Now, each frame will be converted into a color mask image that contains only the speaker and the background is false as shown in figure (3). Using certain thresholding functions by the Color Threshold Application, each color object can represent separately in the background. Each color will be having an upper range and lower range intensity value. That is mean the color space and minimum/maximum values for each channel of the image were automatically set by this application. The result in a binary mask BW and a composite image masked RGB image, figure (4) shows the original RGB image embedded with the mask BW. The algorithm (1) have been designated for this purpose.
The above figure illustrates the main steps to implement RGB masked image for all frames of the input video. At first divide the input video into frames (frame rate 30 frames per second). On each frame, all the next steps are implemented on it. Converting the sequenced frames to a simple transformation that converts a color image (RGB) color model to an HSV color model, extract HSV (hue, saturation, value ) channels for all frames, define thresholds for each channel (H, S, V) based on histogram setting. The output masked image based on the input image. The last step set background pixels to zero.
Algorithm(1) Create Masked Image |
Input: |
Video//that contains only one frontal face its 'size must be |
Smaller than frame size. |
Output: |
The sequence of Masked RGB frames |
Begin loop |
Step1: Divide the original video into sequence of 30 (RGB) frames |
Step 2: Convert RGB frame to HSV color space. |
Step3: Define thresholds for Red channel based on the histogram setting. |
Step4: Define thresholds for Green channel based on histogram setting. |
Step5: Define thresholds for Blue channel based on histogram setting. |
Step6: Create mask (BW) based on chosen histogram thresholds, these histogram thresholds are chosen using Color Threshold Application |
Step7: Initialize output masked image based on the input image (RGB). |
Step8: Set background pixels where BW are false to zero. |
End loop |
End Algorithm |
RGB TO HSV Conversion
This algorithm has been applied to sequence of RGB mask frames in order to obtain HSV mask frame (Figure 5). The HSV, or HSB, model describes colors in terms of hue, saturation, and value (brightness). The advantages of using hue are:
• The relationship between tones around the color circle is easily identified
• Shades, tints, and tones can be generated easily without affecting the hue
The advantage of HSV can each of its attributes corresponds directly to the basic color concepts, which makes it conceptually simple. The perceived disadvantage of HSV is that the saturation attribute corresponds to tinting, so de-saturated colors have increasing total intensity.

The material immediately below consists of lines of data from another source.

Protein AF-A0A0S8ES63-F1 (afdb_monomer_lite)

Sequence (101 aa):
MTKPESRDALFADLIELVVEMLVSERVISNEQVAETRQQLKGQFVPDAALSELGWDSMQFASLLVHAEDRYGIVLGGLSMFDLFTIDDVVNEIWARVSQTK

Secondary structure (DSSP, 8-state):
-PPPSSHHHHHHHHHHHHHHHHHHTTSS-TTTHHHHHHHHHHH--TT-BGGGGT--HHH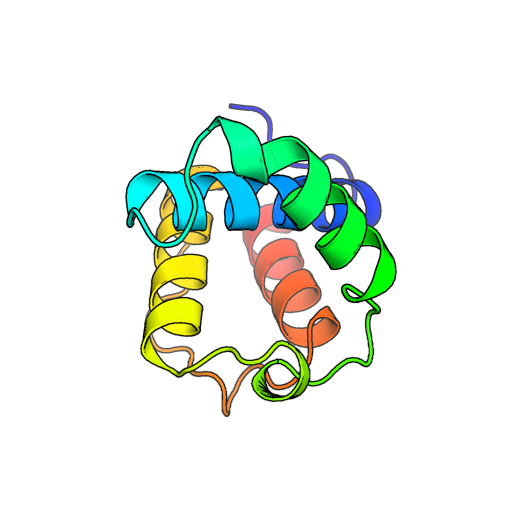HHHHHHHHHHHHT---TT--TTT--BHHHHHHHHHHHHHH--

Foldseek 3Di:
DDQQPDLVSLLLVLLVLLLVLCCVVVVDDPVCSVVSSVVCVVQQDFAHFPVVVVDDFVSVVSSQVSLCVVQVFDPPPDTCVQQGGSNSVSVVSCVGSVPDD

pLDDT: mean 90.52, std 6.53, range [54.19, 96.25]

Radius of gyration: 12.83 Å; chains: 1; bounding box: 32×33×24 Å

Structure (mmCIF,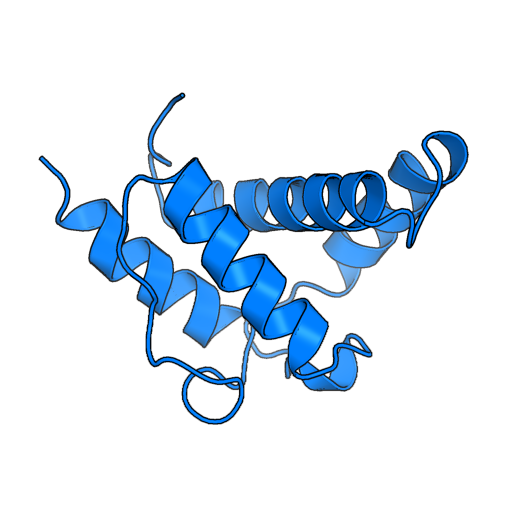 N/CA/C/O backbone):
data_AF-A0A0S8ES63-F1
#
_entry.id   AF-A0A0S8ES63-F1
#
loop_
_atom_site.group_PDB
_atom_site.id
_atom_site.typ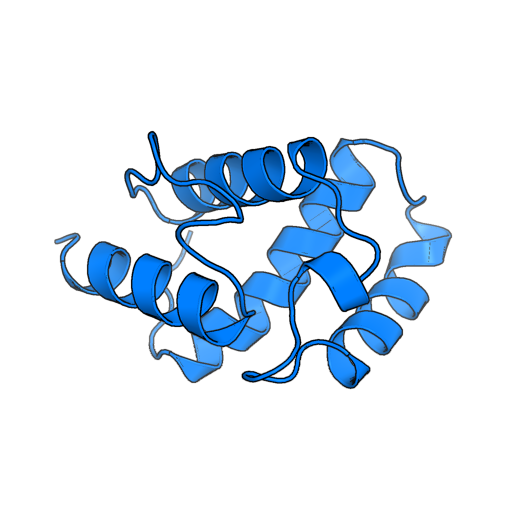e_symbol
_atom_site.label_atom_id
_atom_site.label_alt_id
_atom_site.label_comp_id
_atom_site.label_asym_id
_atom_site.label_entity_id
_atom_site.label_seq_id
_atom_site.pdbx_PDB_ins_code
_atom_site.Cartn_x
_atom_site.Cartn_y
_atom_site.Cartn_z
_atom_site.occupancy
_atom_site.B_iso_or_equiv
_atom_site.auth_seq_id
_atom_site.auth_comp_id
_atom_site.auth_asym_id
_atom_site.auth_atom_id
_atom_site.pdbx_PDB_model_num
ATOM 1 N N . MET A 1 1 ? -13.137 5.656 10.251 1.00 54.19 1 MET A N 1
ATOM 2 C CA . MET A 1 1 ? -12.443 5.391 8.975 1.00 54.19 1 MET A CA 1
ATOM 3 C C . MET A 1 1 ? -13.434 4.789 8.004 1.00 54.19 1 MET A C 1
ATOM 5 O O . MET A 1 1 ? -14.282 4.015 8.432 1.00 54.19 1 MET A O 1
ATOM 9 N N . THR A 1 2 ? -13.393 5.223 6.749 1.00 65.88 2 THR A N 1
ATOM 10 C CA . THR A 1 2 ? -14.344 4.854 5.693 1.00 65.88 2 THR A CA 1
ATOM 11 C C . THR A 1 2 ? -13.746 3.766 4.815 1.00 65.88 2 THR A C 1
ATOM 13 O O . THR A 1 2 ? -12.671 3.943 4.255 1.00 65.88 2 THR A O 1
ATOM 16 N N . LYS A 1 3 ? -14.456 2.645 4.705 1.00 78.81 3 LYS A N 1
ATOM 17 C CA . LYS A 1 3 ? -14.191 1.580 3.737 1.00 78.81 3 LYS A CA 1
ATOM 18 C C . LYS A 1 3 ? -14.156 2.172 2.313 1.00 78.81 3 LYS A C 1
ATOM 20 O O . LYS A 1 3 ? -15.037 2.980 2.015 1.00 78.81 3 LYS A O 1
ATOM 25 N N . PRO A 1 4 ? -13.197 1.803 1.444 1.00 84.69 4 PRO A N 1
ATOM 26 C CA . PRO A 1 4 ? -13.191 2.280 0.064 1.00 84.69 4 PRO A CA 1
ATOM 27 C C . PRO A 1 4 ? -14.471 1.844 -0.662 1.00 84.69 4 PRO A C 1
ATOM 29 O O . PRO A 1 4 ? -14.900 0.696 -0.555 1.00 84.69 4 PRO A O 1
ATOM 32 N N . GLU A 1 5 ? -15.090 2.773 -1.394 1.00 87.44 5 GLU A N 1
ATOM 33 C CA . GLU A 1 5 ? -16.375 2.554 -2.082 1.00 87.44 5 GLU A CA 1
ATOM 34 C C . GLU A 1 5 ? -16.217 1.797 -3.414 1.00 87.44 5 GLU A C 1
ATOM 36 O O . GLU A 1 5 ? -17.179 1.236 -3.937 1.00 87.44 5 GLU A O 1
ATOM 41 N N . SER A 1 6 ? -15.000 1.762 -3.963 1.00 90.31 6 SER A N 1
ATOM 42 C CA . SER A 1 6 ? -14.648 1.061 -5.199 1.00 90.31 6 SER A CA 1
ATOM 43 C C . SER A 1 6 ? -13.172 0.649 -5.203 1.00 90.31 6 SER A C 1
ATOM 45 O O . SER A 1 6 ? -12.369 1.160 -4.417 1.00 90.31 6 SER A O 1
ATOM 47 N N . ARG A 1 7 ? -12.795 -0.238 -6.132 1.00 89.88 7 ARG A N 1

To convert RGB to HSV color space, the following steps should be followed taking into account the equations explained in the section ( )

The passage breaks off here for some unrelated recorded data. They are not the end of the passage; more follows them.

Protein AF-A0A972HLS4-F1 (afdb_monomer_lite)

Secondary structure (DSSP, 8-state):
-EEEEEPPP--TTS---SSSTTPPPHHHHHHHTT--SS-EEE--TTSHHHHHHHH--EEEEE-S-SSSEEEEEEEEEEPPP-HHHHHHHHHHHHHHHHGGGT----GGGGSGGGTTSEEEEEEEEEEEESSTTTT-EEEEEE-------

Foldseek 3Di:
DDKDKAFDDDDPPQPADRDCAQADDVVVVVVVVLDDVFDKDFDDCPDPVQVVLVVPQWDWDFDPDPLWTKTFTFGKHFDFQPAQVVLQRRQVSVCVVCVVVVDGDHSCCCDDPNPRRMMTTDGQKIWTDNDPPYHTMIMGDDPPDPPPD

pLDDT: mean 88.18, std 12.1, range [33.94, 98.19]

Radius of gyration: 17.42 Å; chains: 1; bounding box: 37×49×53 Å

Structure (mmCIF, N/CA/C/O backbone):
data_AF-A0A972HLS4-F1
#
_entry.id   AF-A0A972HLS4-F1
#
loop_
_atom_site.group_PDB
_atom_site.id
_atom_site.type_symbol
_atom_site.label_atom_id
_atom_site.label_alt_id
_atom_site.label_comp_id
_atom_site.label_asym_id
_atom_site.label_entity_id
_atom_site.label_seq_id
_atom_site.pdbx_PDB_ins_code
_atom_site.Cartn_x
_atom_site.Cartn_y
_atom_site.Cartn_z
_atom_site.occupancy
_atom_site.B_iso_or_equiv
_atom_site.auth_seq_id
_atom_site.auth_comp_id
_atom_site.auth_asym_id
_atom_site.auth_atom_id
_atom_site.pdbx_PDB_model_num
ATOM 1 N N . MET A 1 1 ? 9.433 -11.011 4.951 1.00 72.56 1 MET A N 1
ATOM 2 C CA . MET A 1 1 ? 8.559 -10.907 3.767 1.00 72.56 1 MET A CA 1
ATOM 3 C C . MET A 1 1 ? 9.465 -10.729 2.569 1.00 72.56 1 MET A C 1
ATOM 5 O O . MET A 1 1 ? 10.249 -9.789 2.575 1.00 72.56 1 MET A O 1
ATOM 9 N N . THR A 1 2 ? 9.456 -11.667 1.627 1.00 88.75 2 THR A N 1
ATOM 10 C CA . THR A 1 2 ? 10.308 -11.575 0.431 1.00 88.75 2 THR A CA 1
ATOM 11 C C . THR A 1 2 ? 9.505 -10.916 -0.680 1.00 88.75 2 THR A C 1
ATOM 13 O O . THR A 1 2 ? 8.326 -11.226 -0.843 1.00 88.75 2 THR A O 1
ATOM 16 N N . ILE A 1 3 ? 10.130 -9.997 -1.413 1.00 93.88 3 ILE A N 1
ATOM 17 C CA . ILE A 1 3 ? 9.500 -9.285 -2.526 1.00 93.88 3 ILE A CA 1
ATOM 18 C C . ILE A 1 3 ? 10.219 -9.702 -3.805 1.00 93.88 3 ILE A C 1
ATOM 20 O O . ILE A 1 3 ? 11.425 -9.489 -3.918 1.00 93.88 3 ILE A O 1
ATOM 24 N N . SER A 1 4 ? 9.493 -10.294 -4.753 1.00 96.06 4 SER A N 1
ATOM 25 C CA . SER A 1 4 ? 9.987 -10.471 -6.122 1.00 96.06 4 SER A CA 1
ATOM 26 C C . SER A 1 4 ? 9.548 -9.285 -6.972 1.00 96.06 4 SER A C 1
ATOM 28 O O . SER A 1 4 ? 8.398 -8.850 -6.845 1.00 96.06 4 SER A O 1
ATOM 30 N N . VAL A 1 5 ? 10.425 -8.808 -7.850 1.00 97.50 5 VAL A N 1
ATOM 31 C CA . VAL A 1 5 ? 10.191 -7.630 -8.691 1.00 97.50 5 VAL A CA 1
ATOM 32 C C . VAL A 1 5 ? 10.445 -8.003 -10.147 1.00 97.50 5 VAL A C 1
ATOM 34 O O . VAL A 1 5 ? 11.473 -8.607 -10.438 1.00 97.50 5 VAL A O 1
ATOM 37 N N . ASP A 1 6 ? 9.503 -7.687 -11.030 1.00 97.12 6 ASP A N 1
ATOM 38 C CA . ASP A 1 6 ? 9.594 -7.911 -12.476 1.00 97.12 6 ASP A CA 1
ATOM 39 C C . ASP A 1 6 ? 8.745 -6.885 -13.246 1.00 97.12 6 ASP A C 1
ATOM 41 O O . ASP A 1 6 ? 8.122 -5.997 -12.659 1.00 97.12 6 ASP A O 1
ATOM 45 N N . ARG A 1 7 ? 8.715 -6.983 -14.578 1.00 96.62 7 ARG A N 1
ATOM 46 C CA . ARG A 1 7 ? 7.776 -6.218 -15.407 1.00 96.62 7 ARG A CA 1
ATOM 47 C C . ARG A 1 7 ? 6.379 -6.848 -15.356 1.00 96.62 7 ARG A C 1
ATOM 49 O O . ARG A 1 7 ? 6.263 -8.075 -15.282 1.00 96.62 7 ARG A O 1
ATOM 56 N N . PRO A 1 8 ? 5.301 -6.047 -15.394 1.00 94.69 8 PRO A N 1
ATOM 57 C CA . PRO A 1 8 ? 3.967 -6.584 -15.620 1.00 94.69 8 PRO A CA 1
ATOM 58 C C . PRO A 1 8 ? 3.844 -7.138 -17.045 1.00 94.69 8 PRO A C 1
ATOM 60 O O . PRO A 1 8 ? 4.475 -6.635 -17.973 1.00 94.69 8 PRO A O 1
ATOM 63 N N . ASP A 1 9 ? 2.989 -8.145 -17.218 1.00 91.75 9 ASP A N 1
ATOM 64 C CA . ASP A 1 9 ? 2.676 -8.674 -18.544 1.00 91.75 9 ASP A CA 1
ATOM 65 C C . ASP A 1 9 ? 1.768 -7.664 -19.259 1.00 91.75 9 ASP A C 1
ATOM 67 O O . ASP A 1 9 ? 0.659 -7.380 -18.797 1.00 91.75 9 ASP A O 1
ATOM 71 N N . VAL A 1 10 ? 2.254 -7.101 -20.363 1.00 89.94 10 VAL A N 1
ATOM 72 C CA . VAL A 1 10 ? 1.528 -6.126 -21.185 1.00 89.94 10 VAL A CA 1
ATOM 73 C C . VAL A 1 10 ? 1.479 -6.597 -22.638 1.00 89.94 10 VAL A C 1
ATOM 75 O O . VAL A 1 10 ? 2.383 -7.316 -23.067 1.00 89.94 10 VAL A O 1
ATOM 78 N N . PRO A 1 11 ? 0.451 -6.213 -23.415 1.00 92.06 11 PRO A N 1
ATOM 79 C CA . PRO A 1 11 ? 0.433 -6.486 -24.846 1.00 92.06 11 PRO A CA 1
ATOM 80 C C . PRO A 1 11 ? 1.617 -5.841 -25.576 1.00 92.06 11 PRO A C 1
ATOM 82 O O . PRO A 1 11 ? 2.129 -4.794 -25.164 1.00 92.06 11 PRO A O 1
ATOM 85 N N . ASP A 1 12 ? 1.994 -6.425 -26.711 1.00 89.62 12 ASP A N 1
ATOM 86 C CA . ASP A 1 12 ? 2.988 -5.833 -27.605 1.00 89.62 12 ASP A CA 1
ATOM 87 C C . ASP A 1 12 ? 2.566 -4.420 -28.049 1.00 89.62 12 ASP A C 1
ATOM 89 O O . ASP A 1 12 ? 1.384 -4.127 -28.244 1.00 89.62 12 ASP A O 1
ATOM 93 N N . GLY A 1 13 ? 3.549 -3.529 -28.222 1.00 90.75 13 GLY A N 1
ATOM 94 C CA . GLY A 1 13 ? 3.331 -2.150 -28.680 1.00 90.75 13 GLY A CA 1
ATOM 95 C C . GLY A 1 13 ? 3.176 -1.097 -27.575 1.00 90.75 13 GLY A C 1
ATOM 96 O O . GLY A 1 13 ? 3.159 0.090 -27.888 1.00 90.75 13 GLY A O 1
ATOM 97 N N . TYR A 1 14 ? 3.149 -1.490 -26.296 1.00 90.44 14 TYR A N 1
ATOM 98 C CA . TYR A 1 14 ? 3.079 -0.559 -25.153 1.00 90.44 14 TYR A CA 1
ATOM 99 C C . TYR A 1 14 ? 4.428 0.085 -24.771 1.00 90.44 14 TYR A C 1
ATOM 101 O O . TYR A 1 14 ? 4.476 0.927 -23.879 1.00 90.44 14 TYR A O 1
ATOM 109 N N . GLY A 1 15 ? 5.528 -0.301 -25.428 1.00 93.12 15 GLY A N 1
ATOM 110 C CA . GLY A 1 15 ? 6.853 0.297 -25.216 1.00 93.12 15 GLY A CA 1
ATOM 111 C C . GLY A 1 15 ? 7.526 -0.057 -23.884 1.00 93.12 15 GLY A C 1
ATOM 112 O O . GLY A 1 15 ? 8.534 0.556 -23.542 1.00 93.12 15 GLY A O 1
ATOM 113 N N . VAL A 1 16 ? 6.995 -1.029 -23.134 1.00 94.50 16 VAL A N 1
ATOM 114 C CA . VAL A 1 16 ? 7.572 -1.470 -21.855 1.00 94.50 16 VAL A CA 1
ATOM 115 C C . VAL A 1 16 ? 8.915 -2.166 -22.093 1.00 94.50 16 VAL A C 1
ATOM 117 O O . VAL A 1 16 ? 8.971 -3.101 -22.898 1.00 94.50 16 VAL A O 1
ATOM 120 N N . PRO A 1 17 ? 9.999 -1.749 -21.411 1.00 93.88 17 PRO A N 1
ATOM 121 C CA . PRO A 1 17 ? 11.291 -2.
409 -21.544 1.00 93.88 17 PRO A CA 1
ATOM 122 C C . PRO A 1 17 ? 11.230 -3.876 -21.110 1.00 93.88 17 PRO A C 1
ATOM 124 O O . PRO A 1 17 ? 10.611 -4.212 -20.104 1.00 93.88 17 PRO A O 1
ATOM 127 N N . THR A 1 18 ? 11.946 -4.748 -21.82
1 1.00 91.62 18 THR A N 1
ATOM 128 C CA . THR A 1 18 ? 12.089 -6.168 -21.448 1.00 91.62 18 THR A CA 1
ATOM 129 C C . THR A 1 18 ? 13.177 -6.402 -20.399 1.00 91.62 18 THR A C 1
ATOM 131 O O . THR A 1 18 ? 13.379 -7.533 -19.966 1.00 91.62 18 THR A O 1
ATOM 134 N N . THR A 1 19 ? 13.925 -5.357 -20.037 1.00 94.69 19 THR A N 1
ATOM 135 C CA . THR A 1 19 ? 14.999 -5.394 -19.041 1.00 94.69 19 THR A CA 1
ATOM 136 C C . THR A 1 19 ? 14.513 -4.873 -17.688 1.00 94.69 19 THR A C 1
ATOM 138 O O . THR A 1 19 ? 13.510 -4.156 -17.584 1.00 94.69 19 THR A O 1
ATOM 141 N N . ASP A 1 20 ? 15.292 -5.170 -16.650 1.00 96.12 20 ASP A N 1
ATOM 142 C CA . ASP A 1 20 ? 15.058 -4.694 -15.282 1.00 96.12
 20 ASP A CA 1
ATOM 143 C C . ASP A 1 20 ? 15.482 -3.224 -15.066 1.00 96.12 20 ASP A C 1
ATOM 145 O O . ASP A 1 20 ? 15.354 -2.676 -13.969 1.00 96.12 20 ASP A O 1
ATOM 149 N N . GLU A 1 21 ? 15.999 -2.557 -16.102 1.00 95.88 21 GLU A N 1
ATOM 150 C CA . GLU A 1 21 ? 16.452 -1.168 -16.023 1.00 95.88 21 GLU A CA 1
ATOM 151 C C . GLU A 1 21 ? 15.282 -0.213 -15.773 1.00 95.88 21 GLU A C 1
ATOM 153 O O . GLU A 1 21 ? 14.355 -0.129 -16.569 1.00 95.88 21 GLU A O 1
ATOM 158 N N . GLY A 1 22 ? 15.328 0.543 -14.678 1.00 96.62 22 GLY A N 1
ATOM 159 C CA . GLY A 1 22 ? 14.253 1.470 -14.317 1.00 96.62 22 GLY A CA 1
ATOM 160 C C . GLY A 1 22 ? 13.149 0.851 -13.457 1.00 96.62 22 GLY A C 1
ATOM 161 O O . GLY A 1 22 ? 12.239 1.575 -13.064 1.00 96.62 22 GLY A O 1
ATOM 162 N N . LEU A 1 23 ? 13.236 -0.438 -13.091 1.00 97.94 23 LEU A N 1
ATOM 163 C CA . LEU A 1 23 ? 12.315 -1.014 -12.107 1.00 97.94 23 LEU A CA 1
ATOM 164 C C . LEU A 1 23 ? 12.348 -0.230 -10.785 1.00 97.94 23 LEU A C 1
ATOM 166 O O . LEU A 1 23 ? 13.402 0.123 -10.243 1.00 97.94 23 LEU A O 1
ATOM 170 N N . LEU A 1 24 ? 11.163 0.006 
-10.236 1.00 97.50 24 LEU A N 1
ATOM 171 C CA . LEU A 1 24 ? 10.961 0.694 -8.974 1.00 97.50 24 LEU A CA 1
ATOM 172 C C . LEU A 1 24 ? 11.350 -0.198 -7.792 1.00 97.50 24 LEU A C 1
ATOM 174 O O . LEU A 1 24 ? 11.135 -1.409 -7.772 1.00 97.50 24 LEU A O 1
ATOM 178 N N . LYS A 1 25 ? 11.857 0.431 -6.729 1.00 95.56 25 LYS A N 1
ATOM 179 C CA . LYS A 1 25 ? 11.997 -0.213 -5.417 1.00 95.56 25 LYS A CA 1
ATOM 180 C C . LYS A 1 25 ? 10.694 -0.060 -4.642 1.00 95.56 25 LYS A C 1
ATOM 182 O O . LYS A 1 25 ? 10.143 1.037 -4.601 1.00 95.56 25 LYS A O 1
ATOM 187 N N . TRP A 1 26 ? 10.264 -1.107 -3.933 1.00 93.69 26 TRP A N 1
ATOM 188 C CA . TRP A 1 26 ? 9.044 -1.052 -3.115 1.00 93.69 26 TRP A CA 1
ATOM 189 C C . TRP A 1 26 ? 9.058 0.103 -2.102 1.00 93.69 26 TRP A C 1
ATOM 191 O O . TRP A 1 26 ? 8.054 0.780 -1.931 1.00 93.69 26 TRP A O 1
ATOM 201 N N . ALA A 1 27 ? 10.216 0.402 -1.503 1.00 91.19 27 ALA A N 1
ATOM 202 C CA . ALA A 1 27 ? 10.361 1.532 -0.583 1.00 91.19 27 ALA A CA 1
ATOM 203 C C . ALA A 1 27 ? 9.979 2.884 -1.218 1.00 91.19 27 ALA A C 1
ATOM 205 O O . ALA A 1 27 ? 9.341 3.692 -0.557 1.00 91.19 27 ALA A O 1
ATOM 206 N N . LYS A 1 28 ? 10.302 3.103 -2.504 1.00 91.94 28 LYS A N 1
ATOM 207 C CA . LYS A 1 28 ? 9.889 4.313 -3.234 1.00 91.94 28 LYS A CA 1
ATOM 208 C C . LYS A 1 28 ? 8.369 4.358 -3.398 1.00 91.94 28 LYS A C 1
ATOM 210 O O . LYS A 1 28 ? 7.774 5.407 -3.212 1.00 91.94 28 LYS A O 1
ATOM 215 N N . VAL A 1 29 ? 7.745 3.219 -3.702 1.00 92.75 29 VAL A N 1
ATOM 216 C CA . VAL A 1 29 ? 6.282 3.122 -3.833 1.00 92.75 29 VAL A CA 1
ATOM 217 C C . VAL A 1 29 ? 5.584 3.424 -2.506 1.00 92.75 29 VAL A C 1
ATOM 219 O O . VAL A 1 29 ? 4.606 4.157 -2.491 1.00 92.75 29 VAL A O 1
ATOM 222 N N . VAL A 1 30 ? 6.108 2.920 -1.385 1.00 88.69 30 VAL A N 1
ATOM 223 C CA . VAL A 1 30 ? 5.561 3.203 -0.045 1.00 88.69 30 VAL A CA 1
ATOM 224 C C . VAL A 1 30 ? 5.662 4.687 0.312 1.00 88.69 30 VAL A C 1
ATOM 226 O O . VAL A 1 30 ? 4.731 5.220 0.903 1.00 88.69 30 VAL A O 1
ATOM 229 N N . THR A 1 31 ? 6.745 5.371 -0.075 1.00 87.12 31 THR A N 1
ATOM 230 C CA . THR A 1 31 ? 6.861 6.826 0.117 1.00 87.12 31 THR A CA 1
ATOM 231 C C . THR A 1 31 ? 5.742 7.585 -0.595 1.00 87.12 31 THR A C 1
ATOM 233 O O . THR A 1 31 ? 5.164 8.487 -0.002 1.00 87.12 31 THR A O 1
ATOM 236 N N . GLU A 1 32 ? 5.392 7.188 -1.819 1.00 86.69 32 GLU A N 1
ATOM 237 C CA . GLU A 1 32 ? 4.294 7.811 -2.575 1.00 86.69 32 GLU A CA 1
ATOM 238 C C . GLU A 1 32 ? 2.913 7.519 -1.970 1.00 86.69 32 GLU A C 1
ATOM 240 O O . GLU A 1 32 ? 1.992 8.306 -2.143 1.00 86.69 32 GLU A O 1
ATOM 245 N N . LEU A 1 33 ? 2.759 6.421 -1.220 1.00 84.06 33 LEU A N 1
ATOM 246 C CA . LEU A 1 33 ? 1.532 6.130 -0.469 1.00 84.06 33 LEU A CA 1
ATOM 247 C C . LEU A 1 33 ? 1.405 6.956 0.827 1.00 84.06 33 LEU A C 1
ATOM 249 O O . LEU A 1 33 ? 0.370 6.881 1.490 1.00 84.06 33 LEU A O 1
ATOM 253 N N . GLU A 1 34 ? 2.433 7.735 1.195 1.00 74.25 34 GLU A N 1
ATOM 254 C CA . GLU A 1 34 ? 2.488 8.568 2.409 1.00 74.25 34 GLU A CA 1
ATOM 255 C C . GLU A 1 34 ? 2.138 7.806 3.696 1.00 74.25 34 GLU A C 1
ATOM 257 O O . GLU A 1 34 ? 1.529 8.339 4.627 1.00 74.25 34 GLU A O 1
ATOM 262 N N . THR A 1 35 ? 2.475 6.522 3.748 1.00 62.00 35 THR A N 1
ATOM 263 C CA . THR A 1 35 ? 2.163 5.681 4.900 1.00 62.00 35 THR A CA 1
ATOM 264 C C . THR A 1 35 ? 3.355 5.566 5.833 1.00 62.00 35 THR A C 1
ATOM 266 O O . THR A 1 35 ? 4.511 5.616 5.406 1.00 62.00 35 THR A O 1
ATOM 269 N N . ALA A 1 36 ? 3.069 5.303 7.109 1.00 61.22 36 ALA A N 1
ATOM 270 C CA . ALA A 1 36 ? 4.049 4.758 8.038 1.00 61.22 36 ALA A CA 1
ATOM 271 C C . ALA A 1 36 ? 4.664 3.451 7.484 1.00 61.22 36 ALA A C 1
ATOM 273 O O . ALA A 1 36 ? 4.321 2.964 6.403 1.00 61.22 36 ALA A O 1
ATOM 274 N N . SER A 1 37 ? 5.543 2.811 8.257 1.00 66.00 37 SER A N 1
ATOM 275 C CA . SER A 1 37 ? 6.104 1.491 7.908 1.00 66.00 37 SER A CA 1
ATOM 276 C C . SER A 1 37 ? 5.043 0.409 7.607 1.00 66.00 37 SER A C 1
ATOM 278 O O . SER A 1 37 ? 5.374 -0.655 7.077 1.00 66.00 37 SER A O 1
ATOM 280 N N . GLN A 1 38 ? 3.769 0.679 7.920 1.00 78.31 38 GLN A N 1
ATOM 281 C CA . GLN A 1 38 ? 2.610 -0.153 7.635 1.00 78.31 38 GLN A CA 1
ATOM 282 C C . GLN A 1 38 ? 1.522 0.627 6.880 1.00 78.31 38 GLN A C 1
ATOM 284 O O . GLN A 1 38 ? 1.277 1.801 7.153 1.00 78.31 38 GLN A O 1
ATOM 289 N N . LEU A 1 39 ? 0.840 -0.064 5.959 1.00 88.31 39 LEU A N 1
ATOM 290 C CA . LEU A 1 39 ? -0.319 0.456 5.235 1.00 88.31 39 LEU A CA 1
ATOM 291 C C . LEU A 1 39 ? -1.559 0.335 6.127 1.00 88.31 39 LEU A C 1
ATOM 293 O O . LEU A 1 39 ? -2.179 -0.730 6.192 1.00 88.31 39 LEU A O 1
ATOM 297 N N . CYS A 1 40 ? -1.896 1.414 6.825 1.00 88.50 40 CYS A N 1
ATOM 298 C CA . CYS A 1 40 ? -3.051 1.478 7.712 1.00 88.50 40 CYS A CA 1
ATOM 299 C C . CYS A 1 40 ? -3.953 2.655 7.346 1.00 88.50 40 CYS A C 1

The above figure summarizes the process of converting the image into a color space after modifying the image components so that firstly convert RGB image to HSV color space using equations explained in section () . Then Extract each channel (hue, saturation, value) separately. Adjustment the value of the (hue, saturation, value) channels to be more appropriate to the conditions of ALU system. This adjustment can be done by multiply them by selective factors that affect the accuracy of the system.
Algorithm (2): Pre-Processing/RGB to HSV Conversion |
Input: |
The sequence of masked RGB frames |
Output: |
The sequence of masked HSV frames |
Begin |
Step1: Convert all frame from RGB to HSV color representation |
Step2: Extract HSV (hue, saturation , value ) channels for each Frame. |
Step3: Adjust the values (hue, saturation, value)by multiplying by some of factors. |
Step4: Recombine new hue, saturation, and value channels. |
Step5: Re-convert HSV color model to RGB color model. |
End Algorithm |
Note these set of factors are not fixed for all videos, but is approved by changing them according to the conditions of the video that you are working on. Recombine new hue, saturation, and value channels. Finally, convert again to RGB color space, as shown in figure (6). An algorithm is designated for this process as shown below.
Face Detection
To build the face detector, here need to extract the face region only from each frame. To do that, the face has been detected by the following stages:
Binarization
Image binarization is very useful to detect the region of face. For all pixels in the masked RGB frame, where the background is zero and the ROI is solid. If the masked RGB frame pixels are not equal to zero then the new binary image is set to 1, otherwise new binary image set to zero as shown in figure (7). Now, as a result, the binary image had been created which have pixels are equal to zero. In other words, if I(x, y) represent the masked HSV image then the resulted binary image g(x, y) is given by:
Elliptical Mask Representation
Whenever the speakers are detected in the frames an ellipse will be drawn for the face region, that ellipse will represent the boundary lines of the face of speaker. The next is step is need to find out the centroid of the object. For identifying the coordinates of the centroid. Should be find the image moments. Image an image moment is a certain a particular weighted average of the image pixels' intensities. Let the image moment inside the ellipse shape be Mathen the coordinates of the centroid can be calculated as follows:
• Area (for binary images) or sum of grey level (for greytone images):
• Centroid:
Once the centroid points are obtained this centroid point will be representing the center of face. The bounding ellipse can be put for the face region with respect to the centroid. The dimensions of the bounding ellipse can be obtained from the face region using the function region prop. Elliptical representation (as a semi-overlapping subdivision of the target) that incorporates both global and local target information in a single model can be used depending on some geometrical features such as the position of the centroid, the length of the axes, and the rotation angle are part of the target state. A set of geometric features are extracted based on the distances from length the vertical and horizontal centroid axes. Where enhanced face frames can be identified as the interior middle region from the face detection.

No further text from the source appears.